* _BRIEF_: For the entries that follow, restate word for word the line containing "ATOM 222 N N", the line containing "ATOM 232 C C", and every line that lies between them.

* _THE INPUT_:

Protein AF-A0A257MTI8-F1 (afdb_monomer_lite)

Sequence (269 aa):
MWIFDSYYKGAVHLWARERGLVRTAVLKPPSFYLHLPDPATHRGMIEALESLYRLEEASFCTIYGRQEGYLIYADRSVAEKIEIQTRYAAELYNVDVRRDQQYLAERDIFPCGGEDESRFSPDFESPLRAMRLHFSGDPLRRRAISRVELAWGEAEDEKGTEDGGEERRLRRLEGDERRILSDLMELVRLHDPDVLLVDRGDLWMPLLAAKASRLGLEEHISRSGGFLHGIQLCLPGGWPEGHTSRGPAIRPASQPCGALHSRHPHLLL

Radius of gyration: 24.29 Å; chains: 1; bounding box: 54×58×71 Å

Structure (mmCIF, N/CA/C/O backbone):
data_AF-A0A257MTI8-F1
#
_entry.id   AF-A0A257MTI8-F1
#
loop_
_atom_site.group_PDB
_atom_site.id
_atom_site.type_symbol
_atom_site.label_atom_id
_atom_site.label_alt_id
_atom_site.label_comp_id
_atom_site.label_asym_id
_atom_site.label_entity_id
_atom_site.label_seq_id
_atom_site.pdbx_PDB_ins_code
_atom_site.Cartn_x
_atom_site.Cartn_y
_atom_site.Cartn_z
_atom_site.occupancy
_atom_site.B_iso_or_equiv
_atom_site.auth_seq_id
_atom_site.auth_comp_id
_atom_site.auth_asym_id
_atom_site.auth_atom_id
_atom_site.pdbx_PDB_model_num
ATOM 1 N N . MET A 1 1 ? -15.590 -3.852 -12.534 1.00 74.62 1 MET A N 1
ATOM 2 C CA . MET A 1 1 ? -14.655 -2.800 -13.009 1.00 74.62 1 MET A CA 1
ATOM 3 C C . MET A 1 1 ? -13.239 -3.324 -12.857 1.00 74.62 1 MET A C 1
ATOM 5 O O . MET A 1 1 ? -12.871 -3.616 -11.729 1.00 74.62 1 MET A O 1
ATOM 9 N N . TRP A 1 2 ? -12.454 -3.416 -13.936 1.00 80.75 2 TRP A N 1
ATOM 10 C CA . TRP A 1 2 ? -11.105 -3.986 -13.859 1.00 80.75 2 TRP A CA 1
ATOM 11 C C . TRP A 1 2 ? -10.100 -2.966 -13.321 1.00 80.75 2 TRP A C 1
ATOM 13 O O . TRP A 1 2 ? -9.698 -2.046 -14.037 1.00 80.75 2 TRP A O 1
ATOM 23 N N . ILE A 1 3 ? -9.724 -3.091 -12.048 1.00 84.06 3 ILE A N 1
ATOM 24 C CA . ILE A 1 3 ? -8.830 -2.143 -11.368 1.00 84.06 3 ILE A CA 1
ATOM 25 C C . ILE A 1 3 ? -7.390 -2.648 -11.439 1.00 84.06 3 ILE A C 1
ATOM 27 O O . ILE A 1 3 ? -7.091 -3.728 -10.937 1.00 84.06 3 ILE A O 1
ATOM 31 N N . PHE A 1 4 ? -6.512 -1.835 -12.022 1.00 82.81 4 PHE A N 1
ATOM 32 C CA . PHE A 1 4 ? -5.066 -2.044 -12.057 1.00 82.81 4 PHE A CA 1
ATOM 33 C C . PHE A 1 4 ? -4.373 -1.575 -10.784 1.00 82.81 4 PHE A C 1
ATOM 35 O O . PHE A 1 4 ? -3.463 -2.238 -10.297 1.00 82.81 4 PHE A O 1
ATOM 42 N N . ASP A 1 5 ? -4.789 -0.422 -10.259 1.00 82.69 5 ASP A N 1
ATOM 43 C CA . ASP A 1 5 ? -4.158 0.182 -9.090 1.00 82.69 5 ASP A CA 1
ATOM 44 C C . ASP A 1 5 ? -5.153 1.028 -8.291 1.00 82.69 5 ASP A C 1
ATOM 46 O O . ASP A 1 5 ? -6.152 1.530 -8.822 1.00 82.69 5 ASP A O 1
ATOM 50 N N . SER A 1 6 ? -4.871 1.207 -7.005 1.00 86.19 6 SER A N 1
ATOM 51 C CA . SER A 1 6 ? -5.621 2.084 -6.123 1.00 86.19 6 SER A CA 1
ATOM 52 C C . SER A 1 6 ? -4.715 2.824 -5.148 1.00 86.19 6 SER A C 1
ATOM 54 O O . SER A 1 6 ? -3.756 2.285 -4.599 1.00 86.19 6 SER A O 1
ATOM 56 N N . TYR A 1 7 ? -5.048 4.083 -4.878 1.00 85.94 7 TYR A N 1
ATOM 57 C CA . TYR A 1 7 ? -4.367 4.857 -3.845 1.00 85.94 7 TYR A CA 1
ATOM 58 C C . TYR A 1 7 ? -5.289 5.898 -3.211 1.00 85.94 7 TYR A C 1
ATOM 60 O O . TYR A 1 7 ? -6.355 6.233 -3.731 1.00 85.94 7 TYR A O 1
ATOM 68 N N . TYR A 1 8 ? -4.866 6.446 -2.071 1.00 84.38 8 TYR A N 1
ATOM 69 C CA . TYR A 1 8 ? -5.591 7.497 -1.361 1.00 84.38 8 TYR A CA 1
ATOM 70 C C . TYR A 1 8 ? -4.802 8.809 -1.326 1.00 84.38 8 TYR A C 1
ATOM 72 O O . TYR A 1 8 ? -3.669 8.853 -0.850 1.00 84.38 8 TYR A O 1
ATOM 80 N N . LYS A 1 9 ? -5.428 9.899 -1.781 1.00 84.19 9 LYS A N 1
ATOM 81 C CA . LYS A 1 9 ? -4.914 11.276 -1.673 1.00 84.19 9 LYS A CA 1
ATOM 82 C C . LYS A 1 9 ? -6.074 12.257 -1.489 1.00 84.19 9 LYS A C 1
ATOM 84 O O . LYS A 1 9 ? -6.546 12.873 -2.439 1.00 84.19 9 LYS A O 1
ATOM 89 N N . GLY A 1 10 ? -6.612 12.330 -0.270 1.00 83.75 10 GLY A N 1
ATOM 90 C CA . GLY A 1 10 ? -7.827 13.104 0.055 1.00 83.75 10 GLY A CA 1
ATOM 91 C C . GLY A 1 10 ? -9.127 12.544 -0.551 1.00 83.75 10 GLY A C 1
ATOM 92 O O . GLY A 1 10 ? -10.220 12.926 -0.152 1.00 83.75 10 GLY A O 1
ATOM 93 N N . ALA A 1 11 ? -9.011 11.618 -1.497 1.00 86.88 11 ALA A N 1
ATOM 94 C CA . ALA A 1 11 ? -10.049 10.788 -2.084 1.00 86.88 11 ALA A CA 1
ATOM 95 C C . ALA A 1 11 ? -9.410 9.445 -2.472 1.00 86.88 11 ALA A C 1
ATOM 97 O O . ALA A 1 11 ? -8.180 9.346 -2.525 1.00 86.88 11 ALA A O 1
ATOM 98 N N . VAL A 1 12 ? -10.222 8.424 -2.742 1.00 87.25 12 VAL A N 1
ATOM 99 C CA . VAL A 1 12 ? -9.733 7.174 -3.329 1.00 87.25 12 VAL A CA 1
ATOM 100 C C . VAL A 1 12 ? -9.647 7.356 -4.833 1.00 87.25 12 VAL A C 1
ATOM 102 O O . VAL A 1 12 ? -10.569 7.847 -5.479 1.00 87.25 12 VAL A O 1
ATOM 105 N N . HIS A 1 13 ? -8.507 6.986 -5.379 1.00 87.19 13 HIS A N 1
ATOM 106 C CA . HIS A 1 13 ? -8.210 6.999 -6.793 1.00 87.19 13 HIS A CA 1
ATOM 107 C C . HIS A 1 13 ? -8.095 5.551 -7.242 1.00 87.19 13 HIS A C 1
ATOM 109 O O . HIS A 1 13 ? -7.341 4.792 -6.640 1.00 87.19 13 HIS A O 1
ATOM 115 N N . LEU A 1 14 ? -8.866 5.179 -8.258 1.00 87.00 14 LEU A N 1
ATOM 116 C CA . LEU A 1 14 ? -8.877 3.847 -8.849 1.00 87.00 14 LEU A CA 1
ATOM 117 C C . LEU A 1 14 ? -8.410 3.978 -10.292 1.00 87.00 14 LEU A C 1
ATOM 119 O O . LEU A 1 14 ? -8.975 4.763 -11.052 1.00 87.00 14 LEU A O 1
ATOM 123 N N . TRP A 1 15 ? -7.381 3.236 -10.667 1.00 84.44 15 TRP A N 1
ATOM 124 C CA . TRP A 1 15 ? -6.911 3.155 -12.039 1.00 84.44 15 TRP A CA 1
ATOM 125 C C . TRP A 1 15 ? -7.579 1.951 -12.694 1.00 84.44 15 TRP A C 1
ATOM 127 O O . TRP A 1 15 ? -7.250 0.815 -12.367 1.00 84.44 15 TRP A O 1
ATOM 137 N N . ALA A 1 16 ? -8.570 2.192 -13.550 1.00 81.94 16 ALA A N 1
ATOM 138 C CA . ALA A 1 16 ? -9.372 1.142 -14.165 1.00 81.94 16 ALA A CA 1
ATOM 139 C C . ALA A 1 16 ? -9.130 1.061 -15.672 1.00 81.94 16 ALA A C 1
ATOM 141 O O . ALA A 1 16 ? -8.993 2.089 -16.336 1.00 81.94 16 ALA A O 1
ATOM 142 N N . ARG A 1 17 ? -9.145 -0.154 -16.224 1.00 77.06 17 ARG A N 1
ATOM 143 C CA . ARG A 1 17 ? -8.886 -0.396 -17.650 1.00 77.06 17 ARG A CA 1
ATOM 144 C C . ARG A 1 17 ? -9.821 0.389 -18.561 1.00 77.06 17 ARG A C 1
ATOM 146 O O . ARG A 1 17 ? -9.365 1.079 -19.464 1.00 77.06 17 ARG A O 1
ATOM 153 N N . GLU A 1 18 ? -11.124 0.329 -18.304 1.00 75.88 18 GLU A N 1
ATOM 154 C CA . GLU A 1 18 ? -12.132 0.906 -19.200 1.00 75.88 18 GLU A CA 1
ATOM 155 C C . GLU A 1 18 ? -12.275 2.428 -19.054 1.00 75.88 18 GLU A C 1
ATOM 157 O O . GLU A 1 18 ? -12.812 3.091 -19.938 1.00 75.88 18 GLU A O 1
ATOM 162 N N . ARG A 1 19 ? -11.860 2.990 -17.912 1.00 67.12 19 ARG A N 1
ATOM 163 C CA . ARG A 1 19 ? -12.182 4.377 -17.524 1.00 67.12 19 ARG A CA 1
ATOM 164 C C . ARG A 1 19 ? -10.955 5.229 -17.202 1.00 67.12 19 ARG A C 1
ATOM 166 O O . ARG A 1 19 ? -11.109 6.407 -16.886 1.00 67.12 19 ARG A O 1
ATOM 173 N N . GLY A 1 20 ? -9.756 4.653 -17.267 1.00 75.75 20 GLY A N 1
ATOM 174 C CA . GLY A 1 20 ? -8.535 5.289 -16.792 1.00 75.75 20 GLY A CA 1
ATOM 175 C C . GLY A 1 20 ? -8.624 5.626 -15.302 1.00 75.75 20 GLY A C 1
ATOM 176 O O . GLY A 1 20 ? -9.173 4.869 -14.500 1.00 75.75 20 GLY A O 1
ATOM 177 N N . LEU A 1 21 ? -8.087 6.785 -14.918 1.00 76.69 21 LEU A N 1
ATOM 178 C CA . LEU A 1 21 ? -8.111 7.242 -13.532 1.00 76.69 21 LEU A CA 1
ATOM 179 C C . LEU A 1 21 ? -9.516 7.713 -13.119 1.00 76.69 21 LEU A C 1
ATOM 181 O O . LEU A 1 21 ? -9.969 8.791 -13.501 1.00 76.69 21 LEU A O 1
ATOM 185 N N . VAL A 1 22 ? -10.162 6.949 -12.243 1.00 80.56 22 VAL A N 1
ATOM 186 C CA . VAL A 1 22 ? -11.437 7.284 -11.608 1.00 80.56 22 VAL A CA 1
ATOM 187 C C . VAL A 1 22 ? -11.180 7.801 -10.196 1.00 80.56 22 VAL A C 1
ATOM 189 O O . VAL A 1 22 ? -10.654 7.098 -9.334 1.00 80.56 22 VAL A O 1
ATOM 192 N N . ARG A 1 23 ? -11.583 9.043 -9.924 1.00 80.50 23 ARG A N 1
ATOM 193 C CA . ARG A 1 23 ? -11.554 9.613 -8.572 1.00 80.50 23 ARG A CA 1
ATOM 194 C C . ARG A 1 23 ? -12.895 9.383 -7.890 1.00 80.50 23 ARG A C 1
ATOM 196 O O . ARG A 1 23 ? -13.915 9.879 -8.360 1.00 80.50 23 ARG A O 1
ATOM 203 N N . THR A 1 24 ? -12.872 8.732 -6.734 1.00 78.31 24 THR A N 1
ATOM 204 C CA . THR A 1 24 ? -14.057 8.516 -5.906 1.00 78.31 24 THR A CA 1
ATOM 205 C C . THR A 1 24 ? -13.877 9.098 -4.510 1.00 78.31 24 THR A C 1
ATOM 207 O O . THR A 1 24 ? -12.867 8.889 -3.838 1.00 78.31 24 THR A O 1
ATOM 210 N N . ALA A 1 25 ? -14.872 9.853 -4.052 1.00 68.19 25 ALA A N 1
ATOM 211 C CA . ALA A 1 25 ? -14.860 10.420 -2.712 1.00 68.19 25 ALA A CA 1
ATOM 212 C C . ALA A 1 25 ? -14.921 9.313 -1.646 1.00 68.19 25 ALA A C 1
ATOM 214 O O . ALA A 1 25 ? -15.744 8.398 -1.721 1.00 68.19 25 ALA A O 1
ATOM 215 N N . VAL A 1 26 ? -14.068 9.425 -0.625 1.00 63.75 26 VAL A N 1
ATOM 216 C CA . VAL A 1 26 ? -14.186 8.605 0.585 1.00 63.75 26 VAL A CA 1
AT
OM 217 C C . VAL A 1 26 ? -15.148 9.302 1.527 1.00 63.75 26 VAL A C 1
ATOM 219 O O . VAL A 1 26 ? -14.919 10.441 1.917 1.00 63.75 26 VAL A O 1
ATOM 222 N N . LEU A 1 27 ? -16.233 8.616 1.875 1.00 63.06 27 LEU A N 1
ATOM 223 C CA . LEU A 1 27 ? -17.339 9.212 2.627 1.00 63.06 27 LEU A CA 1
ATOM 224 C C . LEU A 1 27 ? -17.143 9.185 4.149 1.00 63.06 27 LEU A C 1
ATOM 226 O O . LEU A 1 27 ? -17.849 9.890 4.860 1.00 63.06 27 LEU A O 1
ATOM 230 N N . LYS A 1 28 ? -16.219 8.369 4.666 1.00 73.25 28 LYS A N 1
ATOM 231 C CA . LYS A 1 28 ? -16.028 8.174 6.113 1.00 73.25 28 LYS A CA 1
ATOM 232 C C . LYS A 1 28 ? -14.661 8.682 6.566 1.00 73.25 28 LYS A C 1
==
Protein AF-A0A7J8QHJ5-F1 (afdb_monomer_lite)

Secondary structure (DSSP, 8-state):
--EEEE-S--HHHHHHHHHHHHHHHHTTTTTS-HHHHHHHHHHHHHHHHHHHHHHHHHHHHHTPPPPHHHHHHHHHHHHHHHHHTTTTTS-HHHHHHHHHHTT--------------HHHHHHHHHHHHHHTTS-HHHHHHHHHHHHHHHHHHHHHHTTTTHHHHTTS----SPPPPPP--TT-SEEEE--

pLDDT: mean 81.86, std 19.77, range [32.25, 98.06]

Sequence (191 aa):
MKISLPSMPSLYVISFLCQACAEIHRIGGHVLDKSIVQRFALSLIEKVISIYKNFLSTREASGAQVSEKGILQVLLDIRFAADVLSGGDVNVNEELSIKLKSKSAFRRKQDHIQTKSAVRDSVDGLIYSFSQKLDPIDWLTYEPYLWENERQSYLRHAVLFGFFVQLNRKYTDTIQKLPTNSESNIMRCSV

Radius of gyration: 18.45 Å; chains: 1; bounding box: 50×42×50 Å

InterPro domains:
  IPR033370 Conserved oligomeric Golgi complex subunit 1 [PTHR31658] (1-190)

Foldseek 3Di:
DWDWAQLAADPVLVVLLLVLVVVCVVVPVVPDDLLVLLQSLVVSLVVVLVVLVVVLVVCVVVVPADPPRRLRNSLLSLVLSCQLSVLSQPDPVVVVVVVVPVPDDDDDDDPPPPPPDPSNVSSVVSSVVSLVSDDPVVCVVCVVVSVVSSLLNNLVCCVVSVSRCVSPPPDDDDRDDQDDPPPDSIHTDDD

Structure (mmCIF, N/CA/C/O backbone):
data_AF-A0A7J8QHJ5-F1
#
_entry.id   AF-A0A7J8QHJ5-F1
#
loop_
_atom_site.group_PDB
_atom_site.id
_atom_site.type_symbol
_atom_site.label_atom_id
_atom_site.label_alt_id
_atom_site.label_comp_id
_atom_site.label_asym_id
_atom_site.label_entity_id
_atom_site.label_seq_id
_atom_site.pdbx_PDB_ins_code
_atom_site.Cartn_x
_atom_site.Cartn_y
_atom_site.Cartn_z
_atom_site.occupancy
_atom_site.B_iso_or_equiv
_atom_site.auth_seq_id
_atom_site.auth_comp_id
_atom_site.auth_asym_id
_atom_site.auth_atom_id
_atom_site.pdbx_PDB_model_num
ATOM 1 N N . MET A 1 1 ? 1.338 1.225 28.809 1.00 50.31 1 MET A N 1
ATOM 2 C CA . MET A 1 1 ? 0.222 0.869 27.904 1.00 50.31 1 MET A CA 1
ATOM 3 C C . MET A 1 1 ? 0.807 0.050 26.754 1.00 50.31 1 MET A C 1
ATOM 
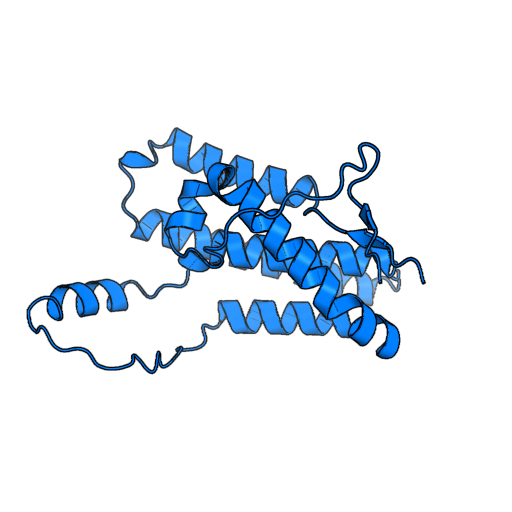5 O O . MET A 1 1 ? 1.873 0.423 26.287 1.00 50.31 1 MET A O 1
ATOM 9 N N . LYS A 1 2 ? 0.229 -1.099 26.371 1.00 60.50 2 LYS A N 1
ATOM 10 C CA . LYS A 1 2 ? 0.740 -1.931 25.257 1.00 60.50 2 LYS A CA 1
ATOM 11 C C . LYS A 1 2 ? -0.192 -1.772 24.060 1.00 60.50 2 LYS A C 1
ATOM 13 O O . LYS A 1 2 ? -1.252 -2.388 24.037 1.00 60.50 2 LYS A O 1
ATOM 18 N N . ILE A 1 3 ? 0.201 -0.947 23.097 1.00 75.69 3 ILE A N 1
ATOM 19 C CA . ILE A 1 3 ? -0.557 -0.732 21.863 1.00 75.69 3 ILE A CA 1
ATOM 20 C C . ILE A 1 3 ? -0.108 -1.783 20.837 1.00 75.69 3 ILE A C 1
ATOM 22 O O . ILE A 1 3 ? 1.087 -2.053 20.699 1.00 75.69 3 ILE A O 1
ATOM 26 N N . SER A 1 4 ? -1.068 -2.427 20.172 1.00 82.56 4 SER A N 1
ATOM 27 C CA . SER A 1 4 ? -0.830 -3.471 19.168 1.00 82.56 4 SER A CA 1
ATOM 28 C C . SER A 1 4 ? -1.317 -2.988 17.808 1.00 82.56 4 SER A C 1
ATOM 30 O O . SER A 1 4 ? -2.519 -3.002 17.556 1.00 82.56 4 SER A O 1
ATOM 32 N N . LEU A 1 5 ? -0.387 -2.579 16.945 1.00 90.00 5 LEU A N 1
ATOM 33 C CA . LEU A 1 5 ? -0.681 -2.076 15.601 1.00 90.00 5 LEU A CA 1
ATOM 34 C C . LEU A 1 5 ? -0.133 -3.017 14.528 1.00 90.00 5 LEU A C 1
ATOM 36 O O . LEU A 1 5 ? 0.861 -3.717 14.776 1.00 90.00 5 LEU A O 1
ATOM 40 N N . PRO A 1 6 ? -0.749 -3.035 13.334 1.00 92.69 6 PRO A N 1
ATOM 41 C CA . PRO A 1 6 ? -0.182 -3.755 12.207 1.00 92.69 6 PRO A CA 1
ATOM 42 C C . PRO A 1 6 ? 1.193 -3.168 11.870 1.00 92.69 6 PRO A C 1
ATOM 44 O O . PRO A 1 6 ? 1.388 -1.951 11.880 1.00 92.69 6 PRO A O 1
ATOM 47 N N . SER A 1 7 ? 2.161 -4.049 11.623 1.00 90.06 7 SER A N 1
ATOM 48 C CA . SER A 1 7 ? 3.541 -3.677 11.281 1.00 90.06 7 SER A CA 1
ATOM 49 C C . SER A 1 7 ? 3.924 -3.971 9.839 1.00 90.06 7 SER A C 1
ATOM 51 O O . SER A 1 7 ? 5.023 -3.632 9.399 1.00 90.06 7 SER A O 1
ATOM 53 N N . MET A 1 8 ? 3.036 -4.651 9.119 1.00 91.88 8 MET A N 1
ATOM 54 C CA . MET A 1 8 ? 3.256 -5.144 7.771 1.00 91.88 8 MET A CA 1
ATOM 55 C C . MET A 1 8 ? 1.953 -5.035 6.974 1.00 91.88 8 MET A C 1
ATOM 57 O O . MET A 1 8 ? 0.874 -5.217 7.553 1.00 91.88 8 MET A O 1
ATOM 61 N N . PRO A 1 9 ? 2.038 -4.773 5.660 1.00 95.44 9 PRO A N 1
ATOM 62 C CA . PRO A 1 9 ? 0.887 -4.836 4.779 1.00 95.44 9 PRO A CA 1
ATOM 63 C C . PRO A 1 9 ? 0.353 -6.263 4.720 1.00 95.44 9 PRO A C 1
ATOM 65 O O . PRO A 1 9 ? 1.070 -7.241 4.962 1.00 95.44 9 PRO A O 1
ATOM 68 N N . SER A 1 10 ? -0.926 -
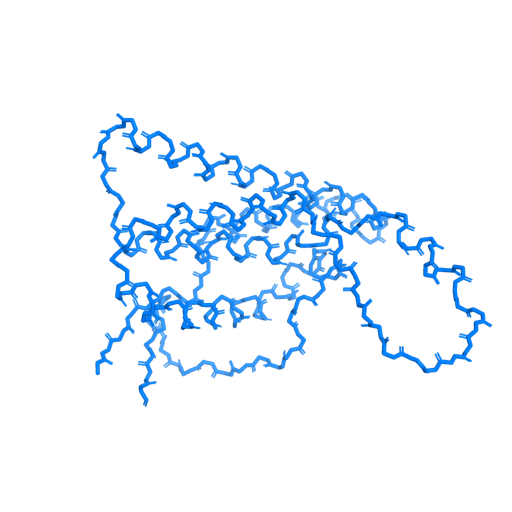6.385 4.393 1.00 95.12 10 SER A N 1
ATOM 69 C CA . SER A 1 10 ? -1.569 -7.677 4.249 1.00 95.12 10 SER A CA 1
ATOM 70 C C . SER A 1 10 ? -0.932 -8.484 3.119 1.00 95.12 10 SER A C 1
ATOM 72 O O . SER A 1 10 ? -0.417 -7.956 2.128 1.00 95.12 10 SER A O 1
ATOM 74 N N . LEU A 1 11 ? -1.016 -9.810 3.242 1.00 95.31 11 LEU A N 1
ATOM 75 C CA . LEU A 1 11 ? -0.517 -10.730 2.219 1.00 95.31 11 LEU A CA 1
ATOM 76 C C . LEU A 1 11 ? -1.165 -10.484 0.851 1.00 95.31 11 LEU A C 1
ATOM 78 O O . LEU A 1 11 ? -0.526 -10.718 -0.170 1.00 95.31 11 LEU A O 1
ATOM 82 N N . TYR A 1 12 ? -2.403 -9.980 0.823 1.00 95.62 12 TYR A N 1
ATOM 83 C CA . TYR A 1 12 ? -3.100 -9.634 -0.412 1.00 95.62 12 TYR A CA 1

* _OUTPUT FOR THIS TASK_:
ATOM 222 N N . LEU A 1 27 ? -16.233 8.616 1.875 1.00 63.06 27 LEU A N 1
ATOM 223 C CA . LEU A 1 27 ? -17.339 9.212 2.627 1.00 63.06 27 LEU A CA 1
ATOM 224 C C . LEU A 1 27 ? -17.143 9.185 4.149 1.00 63.06 27 LEU A C 1
ATOM 226 O O . LEU A 1 27 ? -17.849 9.890 4.860 1.00 63.06 27 LEU A O 1
ATOM 230 N N . LYS A 1 28 ? -16.219 8.369 4.666 1.00 73.25 28 LYS A N 1
ATOM 231 C CA . LYS A 1 28 ? -16.028 8.174 6.113 1.00 73.25 28 LYS A CA 1
ATOM 232 C C . LYS A 1 28 ? -14.661 8.682 6.566 1.00 73.25 28 LYS A C 1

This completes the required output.